EXERCISE PROMPT: Exact copy, no pictures: return only the lines below from the line with "ATOM 57 C CA" up to and including the line with "ATOM 126 C C".

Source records
============================================================
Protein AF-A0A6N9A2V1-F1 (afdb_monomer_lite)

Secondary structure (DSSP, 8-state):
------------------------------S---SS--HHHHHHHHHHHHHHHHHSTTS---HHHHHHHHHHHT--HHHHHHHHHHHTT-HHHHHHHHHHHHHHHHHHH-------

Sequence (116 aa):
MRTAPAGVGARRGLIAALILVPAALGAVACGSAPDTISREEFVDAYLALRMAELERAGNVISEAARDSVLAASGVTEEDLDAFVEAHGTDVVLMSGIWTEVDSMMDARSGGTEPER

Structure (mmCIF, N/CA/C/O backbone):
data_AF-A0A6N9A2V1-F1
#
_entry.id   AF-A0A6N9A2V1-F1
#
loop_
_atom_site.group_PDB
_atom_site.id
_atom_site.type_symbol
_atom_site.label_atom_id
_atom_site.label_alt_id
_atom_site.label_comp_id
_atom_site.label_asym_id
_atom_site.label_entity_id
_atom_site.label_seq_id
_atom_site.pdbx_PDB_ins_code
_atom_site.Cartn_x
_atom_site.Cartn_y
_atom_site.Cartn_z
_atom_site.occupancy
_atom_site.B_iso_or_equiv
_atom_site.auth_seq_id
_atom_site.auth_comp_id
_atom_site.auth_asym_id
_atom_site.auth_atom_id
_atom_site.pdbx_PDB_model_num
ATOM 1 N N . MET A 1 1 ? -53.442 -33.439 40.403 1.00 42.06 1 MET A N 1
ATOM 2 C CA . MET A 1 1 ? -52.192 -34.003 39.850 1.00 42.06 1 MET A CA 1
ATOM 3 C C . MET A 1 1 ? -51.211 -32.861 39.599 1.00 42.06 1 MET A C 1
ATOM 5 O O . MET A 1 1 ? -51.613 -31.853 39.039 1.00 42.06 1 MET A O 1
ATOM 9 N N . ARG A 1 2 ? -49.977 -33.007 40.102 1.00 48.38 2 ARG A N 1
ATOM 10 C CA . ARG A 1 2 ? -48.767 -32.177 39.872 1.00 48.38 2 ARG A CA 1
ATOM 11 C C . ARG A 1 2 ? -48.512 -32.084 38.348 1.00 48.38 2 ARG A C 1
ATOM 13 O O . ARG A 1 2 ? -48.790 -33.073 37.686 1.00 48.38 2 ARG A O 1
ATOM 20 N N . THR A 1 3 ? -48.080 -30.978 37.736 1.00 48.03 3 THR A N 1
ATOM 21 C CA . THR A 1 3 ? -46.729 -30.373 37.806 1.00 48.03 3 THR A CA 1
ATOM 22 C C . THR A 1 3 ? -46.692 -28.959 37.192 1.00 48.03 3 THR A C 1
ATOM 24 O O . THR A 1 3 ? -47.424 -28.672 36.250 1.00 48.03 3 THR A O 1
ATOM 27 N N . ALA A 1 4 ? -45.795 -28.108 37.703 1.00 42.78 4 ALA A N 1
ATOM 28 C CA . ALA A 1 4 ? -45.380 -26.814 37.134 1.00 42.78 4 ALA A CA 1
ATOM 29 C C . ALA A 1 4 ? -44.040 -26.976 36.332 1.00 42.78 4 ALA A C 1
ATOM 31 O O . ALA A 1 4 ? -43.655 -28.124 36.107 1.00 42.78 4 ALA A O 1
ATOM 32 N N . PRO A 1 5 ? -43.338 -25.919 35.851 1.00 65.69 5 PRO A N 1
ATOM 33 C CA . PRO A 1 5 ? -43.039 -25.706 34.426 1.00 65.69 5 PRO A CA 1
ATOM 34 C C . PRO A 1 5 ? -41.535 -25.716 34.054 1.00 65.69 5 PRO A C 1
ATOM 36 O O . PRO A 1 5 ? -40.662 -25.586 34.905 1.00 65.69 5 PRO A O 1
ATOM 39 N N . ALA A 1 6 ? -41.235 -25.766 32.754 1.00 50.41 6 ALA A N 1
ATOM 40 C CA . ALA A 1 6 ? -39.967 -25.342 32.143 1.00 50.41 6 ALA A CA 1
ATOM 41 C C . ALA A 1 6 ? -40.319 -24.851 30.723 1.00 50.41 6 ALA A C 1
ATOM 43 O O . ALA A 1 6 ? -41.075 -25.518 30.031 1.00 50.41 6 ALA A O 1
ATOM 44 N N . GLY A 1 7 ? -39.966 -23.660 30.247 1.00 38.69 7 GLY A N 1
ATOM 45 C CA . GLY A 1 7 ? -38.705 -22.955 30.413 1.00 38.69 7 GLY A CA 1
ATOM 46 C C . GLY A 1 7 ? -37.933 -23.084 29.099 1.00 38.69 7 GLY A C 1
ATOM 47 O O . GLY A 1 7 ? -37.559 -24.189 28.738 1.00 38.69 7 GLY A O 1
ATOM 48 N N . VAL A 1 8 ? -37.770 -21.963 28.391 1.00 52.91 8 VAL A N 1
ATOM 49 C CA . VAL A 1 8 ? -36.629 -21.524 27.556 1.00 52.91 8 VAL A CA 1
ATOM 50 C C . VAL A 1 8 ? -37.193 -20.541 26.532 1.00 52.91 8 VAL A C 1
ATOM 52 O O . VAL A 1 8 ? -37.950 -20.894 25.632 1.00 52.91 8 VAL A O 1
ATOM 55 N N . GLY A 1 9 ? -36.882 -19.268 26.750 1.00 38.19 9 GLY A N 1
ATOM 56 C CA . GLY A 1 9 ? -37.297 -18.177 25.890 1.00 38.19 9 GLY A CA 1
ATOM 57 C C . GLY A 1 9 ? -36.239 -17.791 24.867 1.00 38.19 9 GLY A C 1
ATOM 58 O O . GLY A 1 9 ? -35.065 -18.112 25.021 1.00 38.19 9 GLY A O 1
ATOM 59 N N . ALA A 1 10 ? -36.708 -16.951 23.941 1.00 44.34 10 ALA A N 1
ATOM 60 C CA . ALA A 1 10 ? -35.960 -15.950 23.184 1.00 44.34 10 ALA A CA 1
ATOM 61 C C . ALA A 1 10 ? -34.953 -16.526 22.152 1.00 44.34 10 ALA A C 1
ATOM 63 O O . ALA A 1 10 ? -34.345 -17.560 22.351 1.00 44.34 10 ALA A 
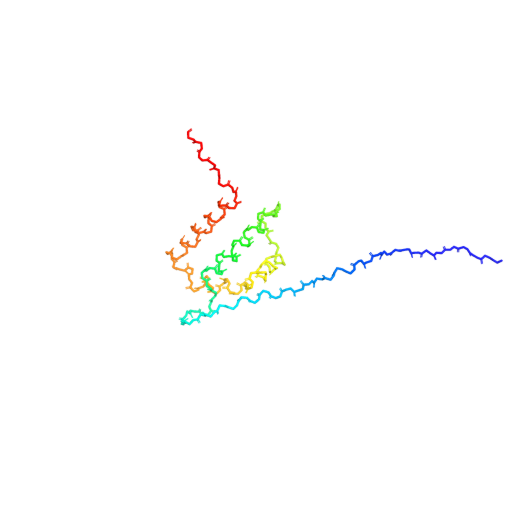O 1
ATOM 64 N N . ARG A 1 11 ? -34.671 -15.897 21.011 1.00 48.31 11 ARG A N 1
ATOM 65 C CA . ARG A 1 11 ? -34.486 -14.467 20.758 1.00 48.31 11 ARG A CA 1
ATOM 66 C C . ARG A 1 11 ? -34.724 -14.187 19.269 1.00 48.31 11 ARG A C 1
ATOM 68 O O . ARG A 1 11 ? -34.427 -15.006 18.409 1.00 48.31 11 ARG A O 1
ATOM 75 N N . ARG A 1 12 ? -35.262 -12.996 19.019 1.00 53.25 12 ARG A N 1
ATOM 76 C CA . ARG A 1 12 ? -35.485 -12.334 17.730 1.00 53.25 12 ARG A CA 1
ATOM 77 C C . ARG A 1 12 ? -34.206 -12.339 16.879 1.00 53.25 12 ARG A C 1
ATOM 79 O O . ARG A 1 12 ? -33.201 -11.796 17.322 1.00 53.25 12 ARG A O 1
ATOM 86 N N . GLY A 1 13 ? -34.270 -12.899 15.674 1.00 39.12 13 GLY A N 1
ATOM 87 C CA . GLY A 1 13 ? -33.237 -12.768 14.647 1.00 39.12 13 GLY A CA 1
ATOM 88 C C . GLY A 1 13 ? -33.787 -11.943 13.490 1.00 39.12 13 GLY A C 1
ATOM 89 O O . GLY A 1 13 ? -34.566 -12.445 12.687 1.00 39.12 13 GLY A O 1
ATOM 90 N N . LEU A 1 14 ? -33.445 -10.658 13.476 1.00 50.12 14 LEU A N 1
ATOM 91 C CA . LEU A 1 14 ? -33.757 -9.706 12.416 1.00 50.12 14 LEU A CA 1
ATOM 92 C C . LEU A 1 14 ? -32.948 -10.102 11.168 1.00 50.12 14 LEU A C 1
ATOM 94 O O . LEU A 1 14 ? -31.721 -10.101 11.209 1.00 50.12 14 LEU A O 1
ATOM 98 N N . ILE A 1 15 ? -33.626 -10.489 10.088 1.00 49.53 15 ILE A N 1
ATOM 99 C CA . ILE A 1 15 ? -33.001 -10.845 8.808 1.00 49.53 15 ILE A CA 1
ATOM 100 C C . ILE A 1 15 ? -32.519 -9.544 8.155 1.00 49.53 15 ILE A C 1
ATOM 102 O O . ILE A 1 15 ? -33.310 -8.804 7.573 1.00 49.53 15 ILE A O 1
ATOM 106 N N . ALA A 1 16 ? -31.230 -9.238 8.295 1.00 47.25 16 ALA A N 1
ATOM 107 C CA . ALA A 1 16 ? -30.571 -8.180 7.541 1.00 47.25 16 ALA A CA 1
ATOM 108 C C . ALA A 1 16 ? -30.286 -8.704 6.126 1.00 47.25 16 ALA A C 1
ATOM 110 O O . ALA A 1 16 ? -29.382 -9.512 5.918 1.00 47.25 16 ALA A O 1
ATOM 111 N N . ALA A 1 17 ? -31.109 -8.287 5.165 1.00 49.47 17 ALA A N 1
ATOM 112 C CA . ALA A 1 17 ? -30.890 -8.541 3.749 1.00 49.47 17 ALA A CA 1
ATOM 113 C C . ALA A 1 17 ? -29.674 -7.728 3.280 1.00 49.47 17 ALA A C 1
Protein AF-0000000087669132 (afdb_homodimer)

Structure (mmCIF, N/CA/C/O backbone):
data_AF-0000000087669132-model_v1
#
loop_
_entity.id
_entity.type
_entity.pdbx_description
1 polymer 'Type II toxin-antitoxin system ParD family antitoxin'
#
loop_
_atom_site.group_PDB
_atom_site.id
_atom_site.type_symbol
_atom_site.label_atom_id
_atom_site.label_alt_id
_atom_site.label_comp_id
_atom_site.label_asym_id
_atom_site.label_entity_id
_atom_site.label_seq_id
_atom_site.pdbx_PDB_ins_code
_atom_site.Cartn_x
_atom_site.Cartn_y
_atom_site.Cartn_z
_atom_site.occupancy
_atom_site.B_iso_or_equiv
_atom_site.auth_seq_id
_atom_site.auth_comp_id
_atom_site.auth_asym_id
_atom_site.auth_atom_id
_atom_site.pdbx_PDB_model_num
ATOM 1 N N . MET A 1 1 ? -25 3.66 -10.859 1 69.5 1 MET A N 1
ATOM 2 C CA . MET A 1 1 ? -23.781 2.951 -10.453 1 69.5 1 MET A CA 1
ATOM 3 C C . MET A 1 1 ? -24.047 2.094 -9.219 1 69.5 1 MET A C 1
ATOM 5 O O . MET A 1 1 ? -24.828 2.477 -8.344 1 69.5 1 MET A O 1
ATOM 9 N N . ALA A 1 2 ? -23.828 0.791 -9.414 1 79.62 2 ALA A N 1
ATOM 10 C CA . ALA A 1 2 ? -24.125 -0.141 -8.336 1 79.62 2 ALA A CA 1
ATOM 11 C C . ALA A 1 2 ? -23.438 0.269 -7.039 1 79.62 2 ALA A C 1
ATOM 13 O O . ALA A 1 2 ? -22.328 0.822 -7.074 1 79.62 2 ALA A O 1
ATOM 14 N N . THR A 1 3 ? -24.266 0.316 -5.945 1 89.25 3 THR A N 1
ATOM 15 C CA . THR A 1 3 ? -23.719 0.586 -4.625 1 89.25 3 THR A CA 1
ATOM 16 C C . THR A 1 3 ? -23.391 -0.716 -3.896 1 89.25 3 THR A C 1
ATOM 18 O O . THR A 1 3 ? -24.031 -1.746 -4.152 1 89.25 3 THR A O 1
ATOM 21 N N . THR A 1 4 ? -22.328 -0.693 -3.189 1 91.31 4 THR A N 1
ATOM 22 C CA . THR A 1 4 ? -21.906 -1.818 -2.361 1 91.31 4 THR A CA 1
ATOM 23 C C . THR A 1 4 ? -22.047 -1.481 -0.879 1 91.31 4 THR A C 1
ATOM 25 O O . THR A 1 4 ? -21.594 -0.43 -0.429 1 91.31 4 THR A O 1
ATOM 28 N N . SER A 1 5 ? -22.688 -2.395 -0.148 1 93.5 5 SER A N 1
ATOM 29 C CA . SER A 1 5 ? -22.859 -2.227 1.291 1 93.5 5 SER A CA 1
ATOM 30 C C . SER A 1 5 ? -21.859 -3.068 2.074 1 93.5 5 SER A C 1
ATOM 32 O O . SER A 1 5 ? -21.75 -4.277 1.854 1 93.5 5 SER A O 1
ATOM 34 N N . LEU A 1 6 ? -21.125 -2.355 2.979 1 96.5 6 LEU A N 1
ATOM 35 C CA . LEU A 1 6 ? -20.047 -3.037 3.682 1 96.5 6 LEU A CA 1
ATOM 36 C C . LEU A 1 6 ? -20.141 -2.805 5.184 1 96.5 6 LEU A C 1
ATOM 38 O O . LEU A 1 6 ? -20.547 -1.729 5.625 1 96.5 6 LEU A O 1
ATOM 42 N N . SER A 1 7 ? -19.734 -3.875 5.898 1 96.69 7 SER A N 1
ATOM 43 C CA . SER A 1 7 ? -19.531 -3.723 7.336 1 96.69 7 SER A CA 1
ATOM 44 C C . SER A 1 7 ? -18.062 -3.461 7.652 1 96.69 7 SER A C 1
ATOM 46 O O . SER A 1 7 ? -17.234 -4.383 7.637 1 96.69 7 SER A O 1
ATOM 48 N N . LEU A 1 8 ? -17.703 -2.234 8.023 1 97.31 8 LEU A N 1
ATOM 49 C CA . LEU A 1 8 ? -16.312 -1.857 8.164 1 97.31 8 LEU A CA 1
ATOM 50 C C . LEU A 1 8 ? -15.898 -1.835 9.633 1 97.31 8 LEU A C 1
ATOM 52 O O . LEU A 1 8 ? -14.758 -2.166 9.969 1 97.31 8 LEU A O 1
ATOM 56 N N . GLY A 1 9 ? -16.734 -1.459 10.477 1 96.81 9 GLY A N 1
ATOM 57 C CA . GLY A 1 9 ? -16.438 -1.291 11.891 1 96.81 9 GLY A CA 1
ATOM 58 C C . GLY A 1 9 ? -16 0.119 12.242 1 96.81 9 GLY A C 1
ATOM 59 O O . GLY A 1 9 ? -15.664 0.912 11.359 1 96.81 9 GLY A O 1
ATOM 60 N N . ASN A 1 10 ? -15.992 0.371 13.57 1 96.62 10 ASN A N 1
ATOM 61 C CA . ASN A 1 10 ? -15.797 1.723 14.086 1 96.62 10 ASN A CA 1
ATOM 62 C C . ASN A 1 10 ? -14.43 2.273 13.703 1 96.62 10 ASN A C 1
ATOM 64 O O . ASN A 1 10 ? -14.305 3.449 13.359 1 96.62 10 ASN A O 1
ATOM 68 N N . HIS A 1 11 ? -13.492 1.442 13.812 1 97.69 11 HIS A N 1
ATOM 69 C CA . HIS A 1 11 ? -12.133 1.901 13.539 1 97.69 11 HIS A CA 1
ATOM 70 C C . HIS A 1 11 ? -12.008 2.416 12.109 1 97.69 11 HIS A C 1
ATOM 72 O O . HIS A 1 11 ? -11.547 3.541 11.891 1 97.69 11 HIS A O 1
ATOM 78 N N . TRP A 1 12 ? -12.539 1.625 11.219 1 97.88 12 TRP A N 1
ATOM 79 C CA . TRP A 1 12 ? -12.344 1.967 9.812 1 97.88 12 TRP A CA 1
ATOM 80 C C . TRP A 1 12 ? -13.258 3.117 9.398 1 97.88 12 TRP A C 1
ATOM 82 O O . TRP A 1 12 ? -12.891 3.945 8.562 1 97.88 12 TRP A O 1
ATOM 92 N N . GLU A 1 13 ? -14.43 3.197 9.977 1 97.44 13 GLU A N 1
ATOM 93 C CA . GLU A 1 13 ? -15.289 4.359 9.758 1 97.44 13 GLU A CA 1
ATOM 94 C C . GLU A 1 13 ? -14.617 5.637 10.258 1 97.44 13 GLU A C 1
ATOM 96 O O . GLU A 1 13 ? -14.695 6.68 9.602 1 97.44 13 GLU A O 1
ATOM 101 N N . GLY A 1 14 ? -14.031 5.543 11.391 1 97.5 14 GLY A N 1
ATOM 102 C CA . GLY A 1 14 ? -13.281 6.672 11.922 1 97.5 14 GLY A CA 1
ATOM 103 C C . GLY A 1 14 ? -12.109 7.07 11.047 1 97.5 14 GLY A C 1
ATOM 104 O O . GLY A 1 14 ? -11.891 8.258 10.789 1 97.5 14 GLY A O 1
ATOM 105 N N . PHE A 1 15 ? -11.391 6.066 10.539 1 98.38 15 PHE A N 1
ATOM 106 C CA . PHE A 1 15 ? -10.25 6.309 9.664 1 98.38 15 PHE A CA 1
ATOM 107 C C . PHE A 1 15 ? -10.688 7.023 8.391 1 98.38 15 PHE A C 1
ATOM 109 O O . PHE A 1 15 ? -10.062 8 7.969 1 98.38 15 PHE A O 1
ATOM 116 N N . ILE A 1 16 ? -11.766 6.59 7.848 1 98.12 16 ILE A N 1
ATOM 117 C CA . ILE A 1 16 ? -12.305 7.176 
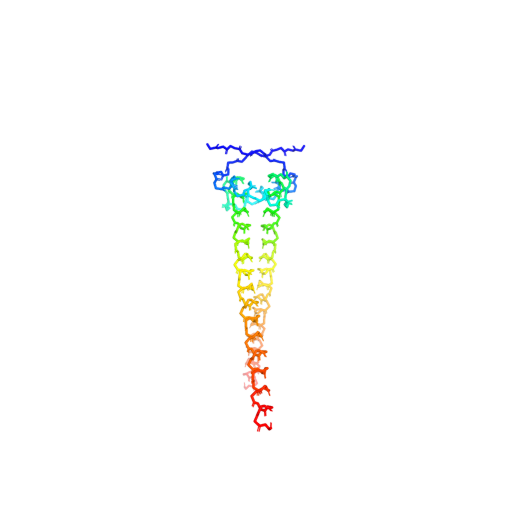6.625 1 98.12 16 ILE A CA 1
ATOM 118 C C . ILE A 1 16 ? -12.703 8.633 6.883 1 98.12 16 ILE A C 1
ATOM 120 O O . ILE A 1 16 ? -12.367 9.516 6.094 1 98.12 16 ILE A O 1
ATOM 124 N N . ARG A 1 17 ? -13.344 8.898 7.996 1 97.62 17 ARG A N 1
ATOM 125 C CA . ARG A 1 17 
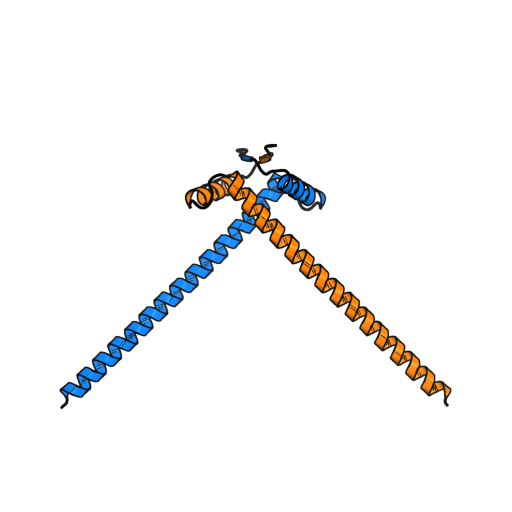? -13.734 10.258 8.359 1 97.62 17 ARG A CA 1
ATOM 126 C C . ARG A 1 17 ? -12.508 11.156 8.508 1 97.62 17 ARG A C 1
ATOM 128 O O . ARG A 1 17 ? -12.523 12.312 8.078 1 97.62 17 ARG A O 1
ATOM 135 N N . GLU A 1 18 ? -11.531 10.594 9.141 1 97.69 18 GLU A N 1
ATOM 136 C CA . GLU A 1 18 ? -10.281 11.336 9.312 1 97.69 18 GLU A CA 1
ATOM 137 C C . GLU A 1 18 ? -9.664 11.703 7.961 1 97.69 18 GLU A C 1
ATOM 139 O O . GLU A 1 18 ? -9.227 12.836 7.762 1 97.69 18 GLU A O 1
ATOM 144 N N . GLN A 1 19 ? -9.719 10.797 7.078 1 97.5 19 GLN A N 1
ATOM 145 C CA . GLN A 1 19 ? -9.156 11.047 5.754 1 97.5 19 GLN A CA 1
ATOM 146 C C . GLN A 1 19 ? -9.961 12.117 5.012 1 97.5 19 GLN A C 1
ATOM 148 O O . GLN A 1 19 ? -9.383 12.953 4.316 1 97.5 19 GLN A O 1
============================================================
EXERCISE ANSWER:
ATOM 57 C CA . GLY A 1 9 ? -16.438 -1.291 11.891 1 96.81 9 GLY A CA 1
ATOM 58 C C . GLY A 1 9 ? -16 0.119 12.242 1 96.81 9 GLY A C 1
ATOM 59 O O . GLY A 1 9 ? -15.664 0.912 11.359 1 96.81 9 GLY A O 1
ATOM 60 N N . ASN A 1 10 ? -15.992 0.371 13.57 1 96.62 10 ASN A N 1
ATOM 61 C CA . ASN A 1 10 ? -15.797 1.723 14.086 1 96.62 10 ASN A CA 1
ATOM 62 C C . ASN A 1 10 ? -14.43 2.273 13.703 1 96.62 10 ASN A C 1
ATOM 64 O O . ASN A 1 10 ? -14.305 3.449 13.359 1 96.62 10 ASN A O 1
ATOM 68 N N . HIS A 1 11 ? -13.492 1.442 13.812 1 97.69 11 HIS A N 1
ATOM 69 C CA . HIS A 1 11 ? -12.133 1.901 13.539 1 97.69 11 HIS A CA 1
ATOM 70 C C . HIS A 1 11 ? -12.008 2.416 12.109 1 97.69 11 HIS A C 1
ATOM 72 O O . HIS A 1 11 ? -11.547 3.541 11.891 1 97.69 11 HIS A O 1
ATOM 78 N N . TRP A 1 12 ? -12.539 1.625 11.219 1 97.88 12 TRP A N 1
ATOM 79 C CA . TRP A 1 12 ? -12.344 1.967 9.812 1 97.88 12 TRP A CA 1
ATOM 80 C C . TRP A 1 12 ? -13.258 3.117 9.398 1 97.88 12 TRP A C 1
ATOM 82 O O . TRP A 1 12 ? -12.891 3.945 8.562 1 97.88 12 TRP A O 1
ATOM 92 N N . GLU A 1 13 ? -14.43 3.197 9.977 1 97.44 13 GLU A N 1
ATOM 93 C CA . GLU A 1 13 ? -15.289 4.359 9.758 1 97.44 13 GLU A CA 1
ATOM 94 C C . GLU A 1 13 ? -14.617 5.637 10.258 1 97.44 13 GLU A C 1
ATOM 96 O O . GLU A 1 13 ? -14.695 6.68 9.602 1 97.44 13 GLU A O 1
ATOM 101 N N . GLY A 1 14 ? -14.031 5.543 11.391 1 97.5 14 GLY A N 1
ATOM 102 C CA . GLY A 1 14 ? -13.281 6.672 11.922 1 97.5 14 GLY A CA 1
ATOM 103 C C . GLY A 1 14 ? -12.109 7.07 11.047 1 97.5 14 GLY A C 1
ATOM 104 O O . GLY A 1 14 ? -11.891 8.258 10.789 1 97.5 14 GLY A O 1
ATOM 105 N N . PHE A 1 15 ? -11.391 6.066 10.539 1 98.38 15 PHE A N 1
ATOM 106 C CA . PHE A 1 15 ? -10.25 6.309 9.664 1 98.38 15 PHE A CA 1
ATOM 107 C C . PHE A 1 15 ? -10.688 7.023 8.391 1 98.38 15 PHE A C 1
ATOM 109 O O . PHE A 1 15 ? -10.062 8 7.969 1 98.38 15 PHE A O 1
ATOM 116 N N . ILE A 1 16 ? -11.766 6.59 7.848 1 98.12 16 ILE A N 1
ATOM 117 C CA . ILE A 1 16 ? -12.305 7.176 
6.625 1 98.12 16 ILE A CA 1
ATOM 118 C C . ILE A 1 16 ? -12.703 8.633 6.883 1 98.12 16 ILE A C 1
ATOM 120 O O . ILE A 1 16 ? -12.367 9.516 6.094 1 98.12 16 ILE A O 1
ATOM 124 N N . ARG A 1 17 ? -13.344 8.898 7.996 1 97.62 17 ARG A N 1
ATOM 125 C CA . ARG A 1 17 
? -13.734 10.258 8.359 1 97.62 17 ARG A CA 1
ATOM 126 C C . ARG A 1 17 ? -12.508 11.156 8.508 1 97.62 17 ARG A C 1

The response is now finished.